[Data extracted from a collection]
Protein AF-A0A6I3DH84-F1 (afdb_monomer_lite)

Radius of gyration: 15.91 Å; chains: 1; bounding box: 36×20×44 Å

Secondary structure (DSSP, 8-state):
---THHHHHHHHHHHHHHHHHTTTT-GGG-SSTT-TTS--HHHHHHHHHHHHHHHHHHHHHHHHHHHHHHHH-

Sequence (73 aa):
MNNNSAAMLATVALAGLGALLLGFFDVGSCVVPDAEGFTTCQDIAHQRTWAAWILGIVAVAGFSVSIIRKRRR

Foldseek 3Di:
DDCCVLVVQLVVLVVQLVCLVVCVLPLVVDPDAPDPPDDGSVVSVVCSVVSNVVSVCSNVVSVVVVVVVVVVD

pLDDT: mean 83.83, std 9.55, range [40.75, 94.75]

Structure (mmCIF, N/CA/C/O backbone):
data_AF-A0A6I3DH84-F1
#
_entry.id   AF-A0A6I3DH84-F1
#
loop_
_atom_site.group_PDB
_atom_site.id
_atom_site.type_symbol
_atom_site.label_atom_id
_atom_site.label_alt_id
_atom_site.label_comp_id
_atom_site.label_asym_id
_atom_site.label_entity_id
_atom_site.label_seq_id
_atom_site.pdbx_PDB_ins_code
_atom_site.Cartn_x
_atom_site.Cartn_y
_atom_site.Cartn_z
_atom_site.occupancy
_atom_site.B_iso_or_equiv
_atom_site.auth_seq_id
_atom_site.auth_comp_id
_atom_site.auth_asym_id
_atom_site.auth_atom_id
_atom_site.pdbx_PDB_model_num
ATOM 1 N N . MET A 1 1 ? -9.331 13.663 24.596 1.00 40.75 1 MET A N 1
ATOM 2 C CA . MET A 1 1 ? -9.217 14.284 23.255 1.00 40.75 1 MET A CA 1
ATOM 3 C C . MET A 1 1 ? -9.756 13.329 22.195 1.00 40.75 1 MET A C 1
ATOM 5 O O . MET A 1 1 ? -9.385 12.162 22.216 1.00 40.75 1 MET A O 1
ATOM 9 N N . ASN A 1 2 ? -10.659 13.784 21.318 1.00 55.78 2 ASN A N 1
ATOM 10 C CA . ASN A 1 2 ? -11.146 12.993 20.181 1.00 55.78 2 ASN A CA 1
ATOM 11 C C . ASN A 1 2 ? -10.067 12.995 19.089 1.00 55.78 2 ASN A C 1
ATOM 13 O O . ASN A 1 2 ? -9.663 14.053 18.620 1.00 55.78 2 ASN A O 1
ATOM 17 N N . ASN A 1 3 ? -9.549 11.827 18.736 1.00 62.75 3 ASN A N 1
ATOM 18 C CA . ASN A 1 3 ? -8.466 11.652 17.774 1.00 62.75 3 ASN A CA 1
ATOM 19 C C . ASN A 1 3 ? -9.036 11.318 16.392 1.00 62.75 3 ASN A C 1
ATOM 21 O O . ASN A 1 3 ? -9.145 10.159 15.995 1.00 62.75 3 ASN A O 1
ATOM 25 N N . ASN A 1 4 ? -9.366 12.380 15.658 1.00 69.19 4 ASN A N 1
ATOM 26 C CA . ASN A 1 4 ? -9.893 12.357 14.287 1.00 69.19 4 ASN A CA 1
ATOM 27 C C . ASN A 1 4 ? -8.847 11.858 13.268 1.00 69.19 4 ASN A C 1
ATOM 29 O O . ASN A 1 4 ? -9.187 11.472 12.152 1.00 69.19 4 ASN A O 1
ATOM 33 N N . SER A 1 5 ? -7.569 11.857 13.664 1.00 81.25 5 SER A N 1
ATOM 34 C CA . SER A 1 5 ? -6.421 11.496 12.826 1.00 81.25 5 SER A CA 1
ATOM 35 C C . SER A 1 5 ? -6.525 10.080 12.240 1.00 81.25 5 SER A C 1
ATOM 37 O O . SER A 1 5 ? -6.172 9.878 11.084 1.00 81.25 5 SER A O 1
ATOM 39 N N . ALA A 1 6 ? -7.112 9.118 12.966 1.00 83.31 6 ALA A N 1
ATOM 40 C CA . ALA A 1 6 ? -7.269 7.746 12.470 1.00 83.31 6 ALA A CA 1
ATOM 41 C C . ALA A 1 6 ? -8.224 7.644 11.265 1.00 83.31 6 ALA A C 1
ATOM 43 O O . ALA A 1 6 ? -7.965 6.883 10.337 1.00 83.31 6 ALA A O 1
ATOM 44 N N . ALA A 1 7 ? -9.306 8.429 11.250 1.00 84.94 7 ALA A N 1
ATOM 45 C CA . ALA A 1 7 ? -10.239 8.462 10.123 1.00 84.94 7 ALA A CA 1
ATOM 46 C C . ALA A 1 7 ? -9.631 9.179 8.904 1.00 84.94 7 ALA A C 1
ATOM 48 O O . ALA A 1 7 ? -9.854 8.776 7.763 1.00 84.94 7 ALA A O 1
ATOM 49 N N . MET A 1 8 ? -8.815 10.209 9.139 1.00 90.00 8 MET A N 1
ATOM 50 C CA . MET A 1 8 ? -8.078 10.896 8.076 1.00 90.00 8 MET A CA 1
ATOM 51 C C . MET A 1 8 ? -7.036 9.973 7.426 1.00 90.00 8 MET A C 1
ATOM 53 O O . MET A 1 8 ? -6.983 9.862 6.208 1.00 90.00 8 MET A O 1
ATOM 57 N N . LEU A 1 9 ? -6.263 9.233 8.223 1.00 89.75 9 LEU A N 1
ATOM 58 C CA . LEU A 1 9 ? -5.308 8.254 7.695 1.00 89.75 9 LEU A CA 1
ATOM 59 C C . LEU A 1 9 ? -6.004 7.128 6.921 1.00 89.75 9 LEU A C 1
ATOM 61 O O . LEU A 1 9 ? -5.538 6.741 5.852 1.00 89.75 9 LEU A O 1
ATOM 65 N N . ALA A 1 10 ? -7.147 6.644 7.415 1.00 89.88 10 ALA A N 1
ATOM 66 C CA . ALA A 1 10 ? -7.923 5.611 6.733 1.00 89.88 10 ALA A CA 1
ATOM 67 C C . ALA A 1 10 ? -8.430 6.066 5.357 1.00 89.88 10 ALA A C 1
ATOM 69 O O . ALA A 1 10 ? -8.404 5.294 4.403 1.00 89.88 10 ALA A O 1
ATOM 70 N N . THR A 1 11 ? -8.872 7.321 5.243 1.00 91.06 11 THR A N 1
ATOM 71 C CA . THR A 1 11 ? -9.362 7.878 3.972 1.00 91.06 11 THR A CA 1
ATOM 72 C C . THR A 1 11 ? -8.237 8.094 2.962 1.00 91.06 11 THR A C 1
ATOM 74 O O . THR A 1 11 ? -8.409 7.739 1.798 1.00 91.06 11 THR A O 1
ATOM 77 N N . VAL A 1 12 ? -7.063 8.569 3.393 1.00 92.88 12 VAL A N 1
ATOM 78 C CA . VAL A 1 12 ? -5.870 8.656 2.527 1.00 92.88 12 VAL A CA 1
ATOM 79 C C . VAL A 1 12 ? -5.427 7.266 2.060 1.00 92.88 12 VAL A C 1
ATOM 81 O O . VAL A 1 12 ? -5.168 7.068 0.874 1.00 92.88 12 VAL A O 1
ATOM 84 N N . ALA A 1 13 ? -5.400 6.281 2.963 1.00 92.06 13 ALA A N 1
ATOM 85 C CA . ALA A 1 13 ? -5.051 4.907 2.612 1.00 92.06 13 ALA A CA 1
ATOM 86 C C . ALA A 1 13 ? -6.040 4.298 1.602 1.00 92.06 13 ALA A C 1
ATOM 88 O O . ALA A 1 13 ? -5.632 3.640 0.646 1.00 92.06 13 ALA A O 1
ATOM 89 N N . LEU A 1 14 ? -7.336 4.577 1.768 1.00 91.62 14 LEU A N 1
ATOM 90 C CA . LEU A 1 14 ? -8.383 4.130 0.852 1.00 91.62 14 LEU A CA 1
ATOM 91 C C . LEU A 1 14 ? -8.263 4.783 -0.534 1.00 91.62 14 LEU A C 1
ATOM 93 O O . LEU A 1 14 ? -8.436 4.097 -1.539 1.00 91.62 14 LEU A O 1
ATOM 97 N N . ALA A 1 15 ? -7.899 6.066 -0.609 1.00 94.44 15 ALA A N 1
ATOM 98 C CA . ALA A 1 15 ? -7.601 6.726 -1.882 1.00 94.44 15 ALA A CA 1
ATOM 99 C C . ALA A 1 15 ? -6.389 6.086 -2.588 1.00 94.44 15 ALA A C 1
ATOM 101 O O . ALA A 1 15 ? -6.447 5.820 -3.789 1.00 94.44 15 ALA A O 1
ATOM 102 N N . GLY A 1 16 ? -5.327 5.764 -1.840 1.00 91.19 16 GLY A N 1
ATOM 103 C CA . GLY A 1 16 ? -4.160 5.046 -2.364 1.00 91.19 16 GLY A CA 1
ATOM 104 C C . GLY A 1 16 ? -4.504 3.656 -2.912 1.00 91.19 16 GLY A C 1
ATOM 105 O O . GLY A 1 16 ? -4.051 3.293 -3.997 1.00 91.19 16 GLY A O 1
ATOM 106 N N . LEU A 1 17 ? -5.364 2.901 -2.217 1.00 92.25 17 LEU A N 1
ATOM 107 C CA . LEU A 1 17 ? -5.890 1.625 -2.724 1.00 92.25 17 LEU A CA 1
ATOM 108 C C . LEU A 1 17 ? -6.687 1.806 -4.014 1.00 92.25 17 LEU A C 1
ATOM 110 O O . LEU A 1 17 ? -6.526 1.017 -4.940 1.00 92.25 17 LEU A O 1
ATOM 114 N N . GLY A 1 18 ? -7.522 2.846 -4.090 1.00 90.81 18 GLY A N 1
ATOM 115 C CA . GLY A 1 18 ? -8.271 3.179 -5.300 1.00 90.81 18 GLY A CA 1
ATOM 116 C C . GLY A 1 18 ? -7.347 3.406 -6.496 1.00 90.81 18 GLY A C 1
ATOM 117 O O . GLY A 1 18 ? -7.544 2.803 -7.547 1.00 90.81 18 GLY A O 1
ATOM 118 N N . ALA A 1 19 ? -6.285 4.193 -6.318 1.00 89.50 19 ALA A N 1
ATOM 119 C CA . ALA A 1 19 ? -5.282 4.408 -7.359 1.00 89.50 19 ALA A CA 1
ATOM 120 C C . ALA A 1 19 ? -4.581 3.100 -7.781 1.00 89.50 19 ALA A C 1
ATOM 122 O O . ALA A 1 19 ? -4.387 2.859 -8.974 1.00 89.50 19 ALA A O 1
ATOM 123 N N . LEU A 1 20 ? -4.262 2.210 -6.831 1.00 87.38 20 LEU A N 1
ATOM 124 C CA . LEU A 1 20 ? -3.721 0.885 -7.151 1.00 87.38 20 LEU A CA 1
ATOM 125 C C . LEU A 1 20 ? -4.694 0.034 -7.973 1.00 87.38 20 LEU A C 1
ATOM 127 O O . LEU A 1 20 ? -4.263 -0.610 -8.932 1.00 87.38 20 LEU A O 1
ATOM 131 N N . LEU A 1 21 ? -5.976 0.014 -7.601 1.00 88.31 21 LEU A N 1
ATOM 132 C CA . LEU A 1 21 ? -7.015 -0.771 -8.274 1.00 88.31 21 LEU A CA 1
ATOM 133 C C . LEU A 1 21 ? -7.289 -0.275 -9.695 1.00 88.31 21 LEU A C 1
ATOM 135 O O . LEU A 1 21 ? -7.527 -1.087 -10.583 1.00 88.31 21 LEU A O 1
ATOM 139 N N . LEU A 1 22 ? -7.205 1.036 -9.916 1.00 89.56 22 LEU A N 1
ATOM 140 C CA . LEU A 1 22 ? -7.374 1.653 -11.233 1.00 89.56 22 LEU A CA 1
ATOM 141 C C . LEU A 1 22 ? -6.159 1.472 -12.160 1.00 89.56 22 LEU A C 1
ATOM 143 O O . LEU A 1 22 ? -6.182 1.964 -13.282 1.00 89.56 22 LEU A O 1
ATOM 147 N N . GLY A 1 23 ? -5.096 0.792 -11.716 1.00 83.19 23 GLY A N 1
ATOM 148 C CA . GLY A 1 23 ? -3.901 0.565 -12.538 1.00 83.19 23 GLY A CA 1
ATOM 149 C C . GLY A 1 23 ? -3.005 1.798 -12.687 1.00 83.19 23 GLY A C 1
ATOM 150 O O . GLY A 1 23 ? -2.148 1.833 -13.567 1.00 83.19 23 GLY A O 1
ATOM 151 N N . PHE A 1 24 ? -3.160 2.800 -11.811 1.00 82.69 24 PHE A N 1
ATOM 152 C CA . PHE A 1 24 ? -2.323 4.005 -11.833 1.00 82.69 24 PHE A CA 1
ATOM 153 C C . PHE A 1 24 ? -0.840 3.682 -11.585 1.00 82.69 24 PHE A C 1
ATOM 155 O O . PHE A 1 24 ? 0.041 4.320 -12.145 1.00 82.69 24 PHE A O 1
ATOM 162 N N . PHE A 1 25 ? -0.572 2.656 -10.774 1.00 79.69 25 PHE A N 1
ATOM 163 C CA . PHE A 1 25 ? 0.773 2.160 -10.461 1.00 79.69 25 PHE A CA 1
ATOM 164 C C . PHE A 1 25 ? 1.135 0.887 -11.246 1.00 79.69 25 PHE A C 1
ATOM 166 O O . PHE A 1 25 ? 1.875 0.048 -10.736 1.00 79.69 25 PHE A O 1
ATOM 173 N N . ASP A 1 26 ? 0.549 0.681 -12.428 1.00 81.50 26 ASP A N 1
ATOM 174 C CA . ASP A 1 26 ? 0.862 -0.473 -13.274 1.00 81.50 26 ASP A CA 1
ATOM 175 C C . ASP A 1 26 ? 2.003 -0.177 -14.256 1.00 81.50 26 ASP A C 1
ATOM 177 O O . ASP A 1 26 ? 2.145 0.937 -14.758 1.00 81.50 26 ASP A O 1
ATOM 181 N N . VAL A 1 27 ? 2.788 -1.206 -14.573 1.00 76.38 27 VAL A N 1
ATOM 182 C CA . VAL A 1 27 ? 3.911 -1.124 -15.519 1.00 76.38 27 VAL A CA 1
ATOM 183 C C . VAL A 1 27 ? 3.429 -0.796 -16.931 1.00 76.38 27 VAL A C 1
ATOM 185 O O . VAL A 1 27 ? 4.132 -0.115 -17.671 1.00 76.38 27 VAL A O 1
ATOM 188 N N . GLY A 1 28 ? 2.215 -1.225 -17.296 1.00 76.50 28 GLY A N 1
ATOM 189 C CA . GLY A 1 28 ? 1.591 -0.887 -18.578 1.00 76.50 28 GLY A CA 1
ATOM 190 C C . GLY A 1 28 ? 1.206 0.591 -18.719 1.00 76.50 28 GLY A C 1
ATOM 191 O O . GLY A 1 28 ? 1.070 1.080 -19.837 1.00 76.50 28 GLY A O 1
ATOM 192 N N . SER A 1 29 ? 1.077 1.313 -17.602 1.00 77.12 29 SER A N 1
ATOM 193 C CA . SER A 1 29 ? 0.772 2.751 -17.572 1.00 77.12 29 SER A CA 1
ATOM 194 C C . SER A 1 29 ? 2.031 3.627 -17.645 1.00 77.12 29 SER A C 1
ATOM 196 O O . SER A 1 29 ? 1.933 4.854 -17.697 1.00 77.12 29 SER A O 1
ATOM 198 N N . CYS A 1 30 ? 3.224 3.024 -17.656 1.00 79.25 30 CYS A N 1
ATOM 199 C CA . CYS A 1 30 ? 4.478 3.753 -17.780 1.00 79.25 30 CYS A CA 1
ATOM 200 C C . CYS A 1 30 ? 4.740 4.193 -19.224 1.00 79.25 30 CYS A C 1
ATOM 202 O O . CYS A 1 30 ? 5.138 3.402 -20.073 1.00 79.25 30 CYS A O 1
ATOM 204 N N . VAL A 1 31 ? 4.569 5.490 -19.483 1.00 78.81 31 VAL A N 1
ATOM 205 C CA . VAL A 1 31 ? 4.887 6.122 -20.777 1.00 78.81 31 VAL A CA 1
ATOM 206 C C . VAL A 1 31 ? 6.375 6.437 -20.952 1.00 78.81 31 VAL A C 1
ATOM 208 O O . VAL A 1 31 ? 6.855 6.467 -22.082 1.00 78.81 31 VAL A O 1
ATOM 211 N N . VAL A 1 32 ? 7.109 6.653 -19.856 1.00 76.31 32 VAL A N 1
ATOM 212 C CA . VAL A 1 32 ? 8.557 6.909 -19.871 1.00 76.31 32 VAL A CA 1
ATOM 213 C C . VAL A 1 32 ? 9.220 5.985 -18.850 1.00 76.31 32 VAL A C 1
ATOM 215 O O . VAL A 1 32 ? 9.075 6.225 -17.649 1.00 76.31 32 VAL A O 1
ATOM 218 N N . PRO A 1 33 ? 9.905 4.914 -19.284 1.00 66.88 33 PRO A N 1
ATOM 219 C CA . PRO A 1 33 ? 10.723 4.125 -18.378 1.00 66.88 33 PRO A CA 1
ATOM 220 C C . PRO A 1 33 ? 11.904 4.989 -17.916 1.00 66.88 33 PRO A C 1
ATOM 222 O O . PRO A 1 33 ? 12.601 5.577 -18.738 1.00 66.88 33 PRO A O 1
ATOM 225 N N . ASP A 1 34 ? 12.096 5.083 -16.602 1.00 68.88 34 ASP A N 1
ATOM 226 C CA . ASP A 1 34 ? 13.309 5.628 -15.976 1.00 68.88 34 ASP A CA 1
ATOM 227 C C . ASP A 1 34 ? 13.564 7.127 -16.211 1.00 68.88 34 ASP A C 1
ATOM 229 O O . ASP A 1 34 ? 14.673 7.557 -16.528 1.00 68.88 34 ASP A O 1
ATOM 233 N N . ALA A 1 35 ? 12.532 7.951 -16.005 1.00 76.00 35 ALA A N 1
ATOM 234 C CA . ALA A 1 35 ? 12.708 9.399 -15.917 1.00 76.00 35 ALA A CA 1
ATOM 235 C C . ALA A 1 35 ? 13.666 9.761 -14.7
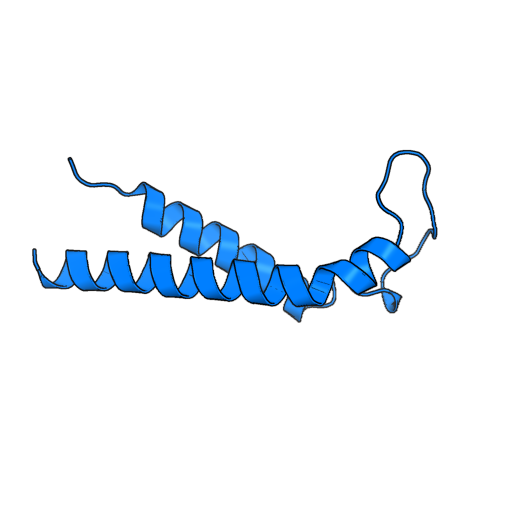62 1.00 76.00 35 ALA A C 1
ATOM 237 O O . ALA A 1 35 ? 13.426 9.393 -13.609 1.00 76.00 35 ALA A O 1
ATOM 238 N N . GLU A 1 36 ? 14.740 10.499 -15.065 1.00 78.06 36 GLU A N 1
ATOM 239 C CA . GLU A 1 36 ? 15.735 10.914 -14.069 1.00 78.06 36 GLU A CA 1
ATOM 240 C C . GLU A 1 36 ? 15.074 11.631 -12.878 1.00 78.06 36 GLU A C 1
ATOM 242 O O . GLU A 1 36 ? 14.288 12.565 -13.043 1.00 78.06 36 GLU A O 1
ATOM 247 N N . GLY A 1 37 ? 15.387 11.180 -11.658 1.00 79.56 37 GLY A N 1
ATOM 248 C CA . GLY A 1 37 ? 14.831 11.729 -10.415 1.00 79.56 37 GLY A CA 1
ATOM 249 C C . GLY A 1 37 ? 13.483 11.143 -9.977 1.00 79.56 37 GLY A C 1
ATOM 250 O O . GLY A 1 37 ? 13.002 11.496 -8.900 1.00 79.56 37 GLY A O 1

■ Instructions to follow
All that is wanted is an exact copy of the lines above from the one with "ATOM 125 C C" through the one with "ATOM 173 N N", with both ends included.

■ Response below
ATOM 125 C C . LEU A 1 20 ? -4.694 0.034 -7.973 1.00 87.38 20 LEU A C 1
ATOM 127 O O . LEU A 1 20 ? -4.263 -0.610 -8.932 1.00 87.38 20 LEU A O 1
ATOM 131 N N . LEU A 1 21 ? -5.976 0.014 -7.601 1.00 88.31 21 LEU A N 1
ATOM 132 C CA . LEU A 1 21 ? -7.015 -0.771 -8.274 1.00 88.31 21 LEU A CA 1
ATOM 133 C C . LEU A 1 21 ? -7.289 -0.275 -9.695 1.00 88.31 21 LEU A C 1
ATOM 135 O O . LEU A 1 21 ? -7.527 -1.087 -10.583 1.00 88.31 21 LEU A O 1
ATOM 139 N N . LEU A 1 22 ? -7.205 1.036 -9.916 1.00 89.56 22 LEU A N 1
ATOM 140 C CA . LEU A 1 22 ? -7.374 1.653 -11.233 1.00 89.56 22 LEU A CA 1
ATOM 141 C C . LEU A 1 22 ? -6.159 1.472 -12.160 1.00 89.56 22 LEU A C 1
ATOM 143 O O . LEU A 1 22 ? -6.182 1.964 -13.282 1.00 89.56 22 LEU A O 1
ATOM 147 N N . GLY A 1 23 ? -5.096 0.792 -11.716 1.00 83.19 23 GLY A N 1
ATOM 148 C CA . GLY A 1 23 ? -3.901 0.565 -12.538 1.00 83.19 23 GLY A CA 1
ATOM 149 C C . GLY A 1 23 ? -3.005 1.798 -12.687 1.00 83.19 23 GLY A C 1
ATOM 150 O O . GLY A 1 23 ? -2.148 1.833 -13.567 1.00 83.19 23 GLY A O 1
ATOM 151 N N . PHE A 1 24 ? -3.160 2.800 -11.811 1.00 82.69 24 PHE A N 1
ATOM 152 C CA . PHE A 1 24 ? -2.323 4.005 -11.833 1.00 82.69 24 PHE A CA 1
ATOM 153 C C . PHE A 1 24 ? -0.840 3.682 -11.585 1.00 82.69 24 PHE A C 1
ATOM 155 O O . PHE A 1 24 ? 0.041 4.320 -12.145 1.00 82.69 24 PHE A O 1
ATOM 162 N N . PHE A 1 25 ? -0.572 2.656 -10.774 1.00 79.69 25 PHE A N 1
ATOM 163 C CA . PHE A 1 25 ? 0.773 2.160 -10.461 1.00 79.69 25 PHE A CA 1
ATOM 164 C C . PHE A 1 25 ? 1.135 0.887 -11.246 1.00 79.69 25 PHE A C 1
ATOM 166 O O . PHE A 1 25 ? 1.875 0.048 -10.736 1.00 79.69 25 PHE A O 1
ATOM 173 N N . ASP A 1 26 ? 0.549 0.681 -12.428 1.00 81.50 26 ASP A N 1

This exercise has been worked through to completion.